Anne Arundel Police via AP

Those in court — including relatives of the dead — gasped after each photo was shown, the Gazette said, with at least one relative having to leave.

Ramos has pleaded guilty to the June 28, 2018, slayings, and his attorney, Katy O’Donnell, admitted to the court that “his act was willful, deliberate and premeditated.”

However, the hearing is into Ramos’ claims that he should not be held criminally responsible because of his mental illness at the time.

The court was told there was “an eight-year backstory” to the attack, with Ramos believing he was being intentionally persecuted after the paper wrote about him formally admitting harassing someone.

In this courtroom sketch, Jarrod Ramos sits with his defense attorneys Katy O'Donnell, Matthew Connell and Elizabeth Palan, on June 29, 2021.
In this courtroom sketch, Jarrod Ramos sits with his defense attorneys Katy O’Donnell, Matthew Connell and Elizabeth Palan, on June 29, 2021.
Kevin Richardson/The Baltimore Sun via AP

The grievance consumed his life — and he had actually hoped to kill more people that day, according to the Gazette. He thought there was a community meeting in the building that day and planned to make “orphans” of a woman’s children, the court was told.

Still, “Mr. Ramos does not believe what he did was wrong,” said O’Donnell.

However, Ramos was determined to be legally sane by Dr. Sameer Patel, a psychiatrist with the state Health Department who evaluated him.
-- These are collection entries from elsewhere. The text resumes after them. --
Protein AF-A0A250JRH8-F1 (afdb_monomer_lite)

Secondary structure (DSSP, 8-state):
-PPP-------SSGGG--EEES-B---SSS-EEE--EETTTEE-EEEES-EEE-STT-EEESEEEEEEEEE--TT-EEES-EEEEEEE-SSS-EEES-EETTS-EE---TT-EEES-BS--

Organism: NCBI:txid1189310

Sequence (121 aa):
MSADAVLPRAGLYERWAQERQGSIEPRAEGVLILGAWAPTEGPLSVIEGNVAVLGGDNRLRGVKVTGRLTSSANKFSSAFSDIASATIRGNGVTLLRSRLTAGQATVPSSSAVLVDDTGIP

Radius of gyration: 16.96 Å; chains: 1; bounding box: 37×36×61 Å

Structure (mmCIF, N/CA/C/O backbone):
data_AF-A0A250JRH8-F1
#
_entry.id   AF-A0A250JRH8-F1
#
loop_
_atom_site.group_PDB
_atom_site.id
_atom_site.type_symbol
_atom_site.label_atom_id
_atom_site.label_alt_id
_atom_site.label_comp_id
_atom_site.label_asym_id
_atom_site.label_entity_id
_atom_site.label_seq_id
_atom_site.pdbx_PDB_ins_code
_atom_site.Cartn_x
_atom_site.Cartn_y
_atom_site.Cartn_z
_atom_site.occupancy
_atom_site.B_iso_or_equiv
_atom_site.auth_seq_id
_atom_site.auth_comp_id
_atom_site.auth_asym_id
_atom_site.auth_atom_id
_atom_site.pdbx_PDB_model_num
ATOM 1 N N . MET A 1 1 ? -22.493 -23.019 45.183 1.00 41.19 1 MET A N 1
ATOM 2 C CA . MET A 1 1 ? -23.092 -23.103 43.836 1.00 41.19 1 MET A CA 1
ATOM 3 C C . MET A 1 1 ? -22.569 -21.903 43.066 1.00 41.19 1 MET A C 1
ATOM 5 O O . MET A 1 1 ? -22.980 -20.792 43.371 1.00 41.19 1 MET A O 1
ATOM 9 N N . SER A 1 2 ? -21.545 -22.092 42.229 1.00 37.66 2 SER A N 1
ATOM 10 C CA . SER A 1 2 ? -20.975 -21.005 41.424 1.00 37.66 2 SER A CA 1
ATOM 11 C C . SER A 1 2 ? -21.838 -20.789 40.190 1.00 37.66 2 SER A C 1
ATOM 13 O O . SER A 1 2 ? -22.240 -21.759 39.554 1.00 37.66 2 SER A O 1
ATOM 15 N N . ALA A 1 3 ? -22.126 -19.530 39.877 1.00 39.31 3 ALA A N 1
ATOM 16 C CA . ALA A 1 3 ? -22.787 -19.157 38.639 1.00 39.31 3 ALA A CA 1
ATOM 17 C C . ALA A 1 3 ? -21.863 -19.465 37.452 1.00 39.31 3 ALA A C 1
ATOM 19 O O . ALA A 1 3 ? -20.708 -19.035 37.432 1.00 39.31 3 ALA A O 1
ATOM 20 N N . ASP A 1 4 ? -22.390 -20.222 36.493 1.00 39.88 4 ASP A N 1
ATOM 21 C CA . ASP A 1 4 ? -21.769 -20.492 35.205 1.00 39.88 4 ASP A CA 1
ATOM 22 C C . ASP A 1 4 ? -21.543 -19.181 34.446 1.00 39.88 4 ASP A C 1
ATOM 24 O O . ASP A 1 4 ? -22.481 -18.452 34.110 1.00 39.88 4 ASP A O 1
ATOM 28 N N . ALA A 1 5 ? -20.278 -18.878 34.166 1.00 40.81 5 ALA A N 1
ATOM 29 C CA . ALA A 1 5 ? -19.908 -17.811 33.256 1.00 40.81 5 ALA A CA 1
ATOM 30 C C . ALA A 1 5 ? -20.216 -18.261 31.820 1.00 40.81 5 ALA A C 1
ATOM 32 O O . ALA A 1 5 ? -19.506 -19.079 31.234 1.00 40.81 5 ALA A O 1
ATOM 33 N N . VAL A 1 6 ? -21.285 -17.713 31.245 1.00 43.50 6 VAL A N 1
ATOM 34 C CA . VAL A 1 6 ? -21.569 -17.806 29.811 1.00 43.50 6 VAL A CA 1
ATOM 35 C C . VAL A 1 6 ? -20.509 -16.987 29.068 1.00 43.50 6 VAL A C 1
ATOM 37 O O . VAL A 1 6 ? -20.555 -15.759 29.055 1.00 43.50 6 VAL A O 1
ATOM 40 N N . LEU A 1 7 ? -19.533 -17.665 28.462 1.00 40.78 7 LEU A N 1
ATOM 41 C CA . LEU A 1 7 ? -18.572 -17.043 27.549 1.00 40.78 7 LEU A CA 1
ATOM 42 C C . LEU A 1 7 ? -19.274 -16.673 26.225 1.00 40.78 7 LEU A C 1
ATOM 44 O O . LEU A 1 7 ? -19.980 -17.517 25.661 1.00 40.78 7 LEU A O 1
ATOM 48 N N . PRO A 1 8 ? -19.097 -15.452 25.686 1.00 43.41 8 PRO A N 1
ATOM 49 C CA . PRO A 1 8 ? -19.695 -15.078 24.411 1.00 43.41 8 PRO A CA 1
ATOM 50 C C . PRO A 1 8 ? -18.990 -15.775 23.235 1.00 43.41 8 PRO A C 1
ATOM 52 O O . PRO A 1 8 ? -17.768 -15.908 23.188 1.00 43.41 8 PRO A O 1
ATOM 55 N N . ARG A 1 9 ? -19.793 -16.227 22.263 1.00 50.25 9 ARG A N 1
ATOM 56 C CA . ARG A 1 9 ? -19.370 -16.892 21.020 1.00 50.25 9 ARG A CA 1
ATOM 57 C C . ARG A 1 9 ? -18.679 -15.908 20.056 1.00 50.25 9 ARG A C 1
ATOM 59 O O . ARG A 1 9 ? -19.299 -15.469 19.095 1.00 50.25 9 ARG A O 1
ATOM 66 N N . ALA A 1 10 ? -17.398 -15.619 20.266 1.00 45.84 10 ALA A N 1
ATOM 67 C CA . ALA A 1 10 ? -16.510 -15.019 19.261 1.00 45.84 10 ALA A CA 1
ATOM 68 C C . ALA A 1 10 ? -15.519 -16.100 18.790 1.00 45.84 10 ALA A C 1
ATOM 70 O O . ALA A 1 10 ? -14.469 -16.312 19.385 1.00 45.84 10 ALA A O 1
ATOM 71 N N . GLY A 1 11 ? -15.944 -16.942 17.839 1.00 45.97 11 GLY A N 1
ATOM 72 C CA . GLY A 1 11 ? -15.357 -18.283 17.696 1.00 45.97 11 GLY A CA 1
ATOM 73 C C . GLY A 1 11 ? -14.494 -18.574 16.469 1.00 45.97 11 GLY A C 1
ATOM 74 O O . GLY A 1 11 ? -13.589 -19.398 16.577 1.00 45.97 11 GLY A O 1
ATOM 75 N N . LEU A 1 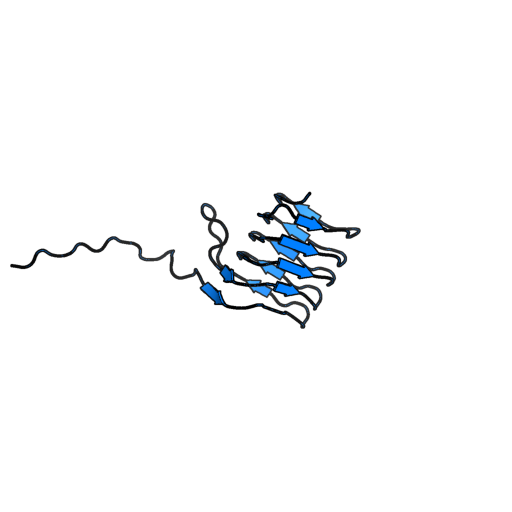12 ? -14.768 -17.996 15.293 1.00 42.47 12 LEU A N 1
ATOM 76 C CA . LEU A 1 12 ? -14.268 -18.609 14.045 1.00 42.47 12 LEU A CA 1
ATOM 77 C C . LEU A 1 12 ? -13.738 -17.653 12.968 1.00 42.47 12 LEU A C 1
ATOM 79 O O . LEU A 1 12 ? -12.950 -18.100 12.139 1.00 42.47 12 LEU A O 1
ATOM 83 N N . TYR A 1 13 ? -14.084 -16.364 12.994 1.00 40.59 13 TYR A N 1
ATOM 84 C CA . TYR A 1 13 ? -13.629 -15.409 11.968 1.00 40.59 13 TYR A CA 1
ATOM 85 C C . TYR A 1 13 ? -12.424 -14.556 12.394 1.00 40.59 13 TYR A C 1
ATOM 87 O O . TYR A 1 13 ? -11.682 -14.085 11.541 1.00 40.59 13 TYR A O 1
ATOM 95 N N . GLU A 1 14 ? -12.154 -14.434 13.694 1.00 47.06 14 GLU A N 1
ATOM 96 C CA . GLU A 1 14 ? -11.088 -13.565 14.226 1.00 47.06 14 GLU A CA 1
ATOM 97 C C . GLU A 1 14 ? -9.683 -14.191 14.154 1.00 47.06 14 GLU A C 1
ATOM 99 O O . GLU A 1 14 ? -8.677 -13.521 14.366 1.00 47.06 14 GLU A O 1
ATOM 104 N N . ARG A 1 15 ? -9.574 -15.485 13.824 1.00 44.75 15 ARG A N 1
ATOM 105 C CA . ARG A 1 15 ? -8.319 -16.244 13.974 1.00 44.75 15 ARG A CA 1
ATOM 106 C C . ARG A 1 15 ? -7.297 -16.058 12.836 1.00 44.75 15 ARG A C 1
ATOM 108 O O . ARG A 1 15 ? -6.281 -16.746 12.830 1.00 44.75 15 ARG A O 1
ATOM 115 N N . TRP A 1 16 ? -7.547 -15.148 11.892 1.00 48.47 16 TRP A N 1
ATOM 116 C CA . TRP A 1 16 ? -6.657 -14.865 10.749 1.00 48.47 16 TRP A CA 1
ATOM 117 C C . TRP A 1 16 ? -6.076 -13.443 10.749 1.00 48.47 16 TRP A C 1
ATOM 119 O O . TRP A 1 16 ? -5.321 -13.087 9.841 1.00 48.47 16 TRP A O 1
ATOM 129 N N . ALA A 1 17 ? -6.393 -12.634 11.764 1.00 55.44 17 ALA A N 1
ATOM 130 C CA . ALA A 1 17 ? -5.718 -11.364 11.989 1.00 55.44 17 ALA A CA 1
ATOM 131 C C . ALA A 1 17 ? -4.295 -11.651 12.486 1.00 55.44 17 ALA A C 1
ATOM 133 O O . ALA A 1 17 ? -4.070 -12.008 13.640 1.00 55.44 17 ALA A O 1
ATOM 134 N N . GLN A 1 18 ? -3.331 -11.577 11.572 1.00 69.69 18 GLN A N 1
ATOM 135 C CA . GLN A 1 18 ? -1.918 -11.690 11.899 1.00 69.69 18 GLN A CA 1
ATOM 136 C C . GLN A 1 18 ? -1.330 -10.287 12.003 1.00 69.69 18 GLN A C 1
ATOM 138 O O . GLN A 1 18 ? -1.292 -9.548 11.017 1.00 69.69 18 GLN A O 1
ATOM 143 N N . GLU A 1 19 ? -0.866 -9.940 13.198 1.00 72.50 19 GLU A N 1
ATOM 144 C CA . GLU A 1 19 ? -0.080 -8.738 13.442 1.00 72.50 19 GLU A CA 1
ATOM 145 C C . GLU A 1 19 ? 1.403 -9.080 13.306 1.00 72.50 19 GLU A C 1
ATOM 147 O O . GLU A 1 19 ? 1.903 -10.049 13.886 1.00 72.50 19 GLU A O 1
ATOM 152 N N . ARG A 1 20 ? 2.121 -8.293 12.505 1.00 78.62 20 ARG A N 1
ATOM 153 C CA . ARG A 1 20 ? 3.574 -8.373 12.390 1.00 78.62 20 ARG A CA 1
ATOM 154 C C . ARG A 1 20 ? 4.183 -7.066 12.863 1.00 78.62 20 ARG A C 1
ATOM 156 O O . ARG A 1 20 ? 3.984 -6.030 12.233 1.00 78.62 20 ARG A O 1
ATOM 163 N N . GLN A 1 21 ? 5.006 -7.156 13.900 1.00 83.06 21 GLN A N 1
ATOM 164 C CA . GLN A 1 21 ? 5.833 -6.043 14.344 1.00 83.06 21 GLN A CA 1
ATOM 165 C C . GLN A 1 21 ? 7.065 -5.871 13.451 1.00 83.06 21 GLN A C 1
ATOM 167 O O . GLN A 1 21 ? 7.743 -6.843 13.101 1.00 83.06 21 GLN A O 1
ATOM 172 N N . GLY A 1 22 ? 7.369 -4.616 13.121 1.00 83.62 22 GLY A N 1
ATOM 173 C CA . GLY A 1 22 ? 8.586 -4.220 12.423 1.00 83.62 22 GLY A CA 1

A photograph of the 12-gauge Mossberg shotgun authorities say was used by Jarrod Ramos.
A photograph of the 12-gauge Mossberg shotgun authorities say was used by Jarrod Ramos.
AP/Brian Witte
These two devices, used as door barricades, were recovered at the site of the Capital Gazette newspaper during the mass shooting on June 28, 2018.
These two devices, used as door barricades, were recovered at the site of the Capital Gazette mass shooting on June 28, 2018.
AP/Brian Witte

The court was also told the killer had bought a lifetime membership to the US Chess Federation four days before the shooting, in preparation for a long stretch in prison.

If Ramos is found not criminally responsible, he will be committed to a maximum-security psychiatric hospital instead of prison. Prosecutors are seeking life in prison without possibility of parole.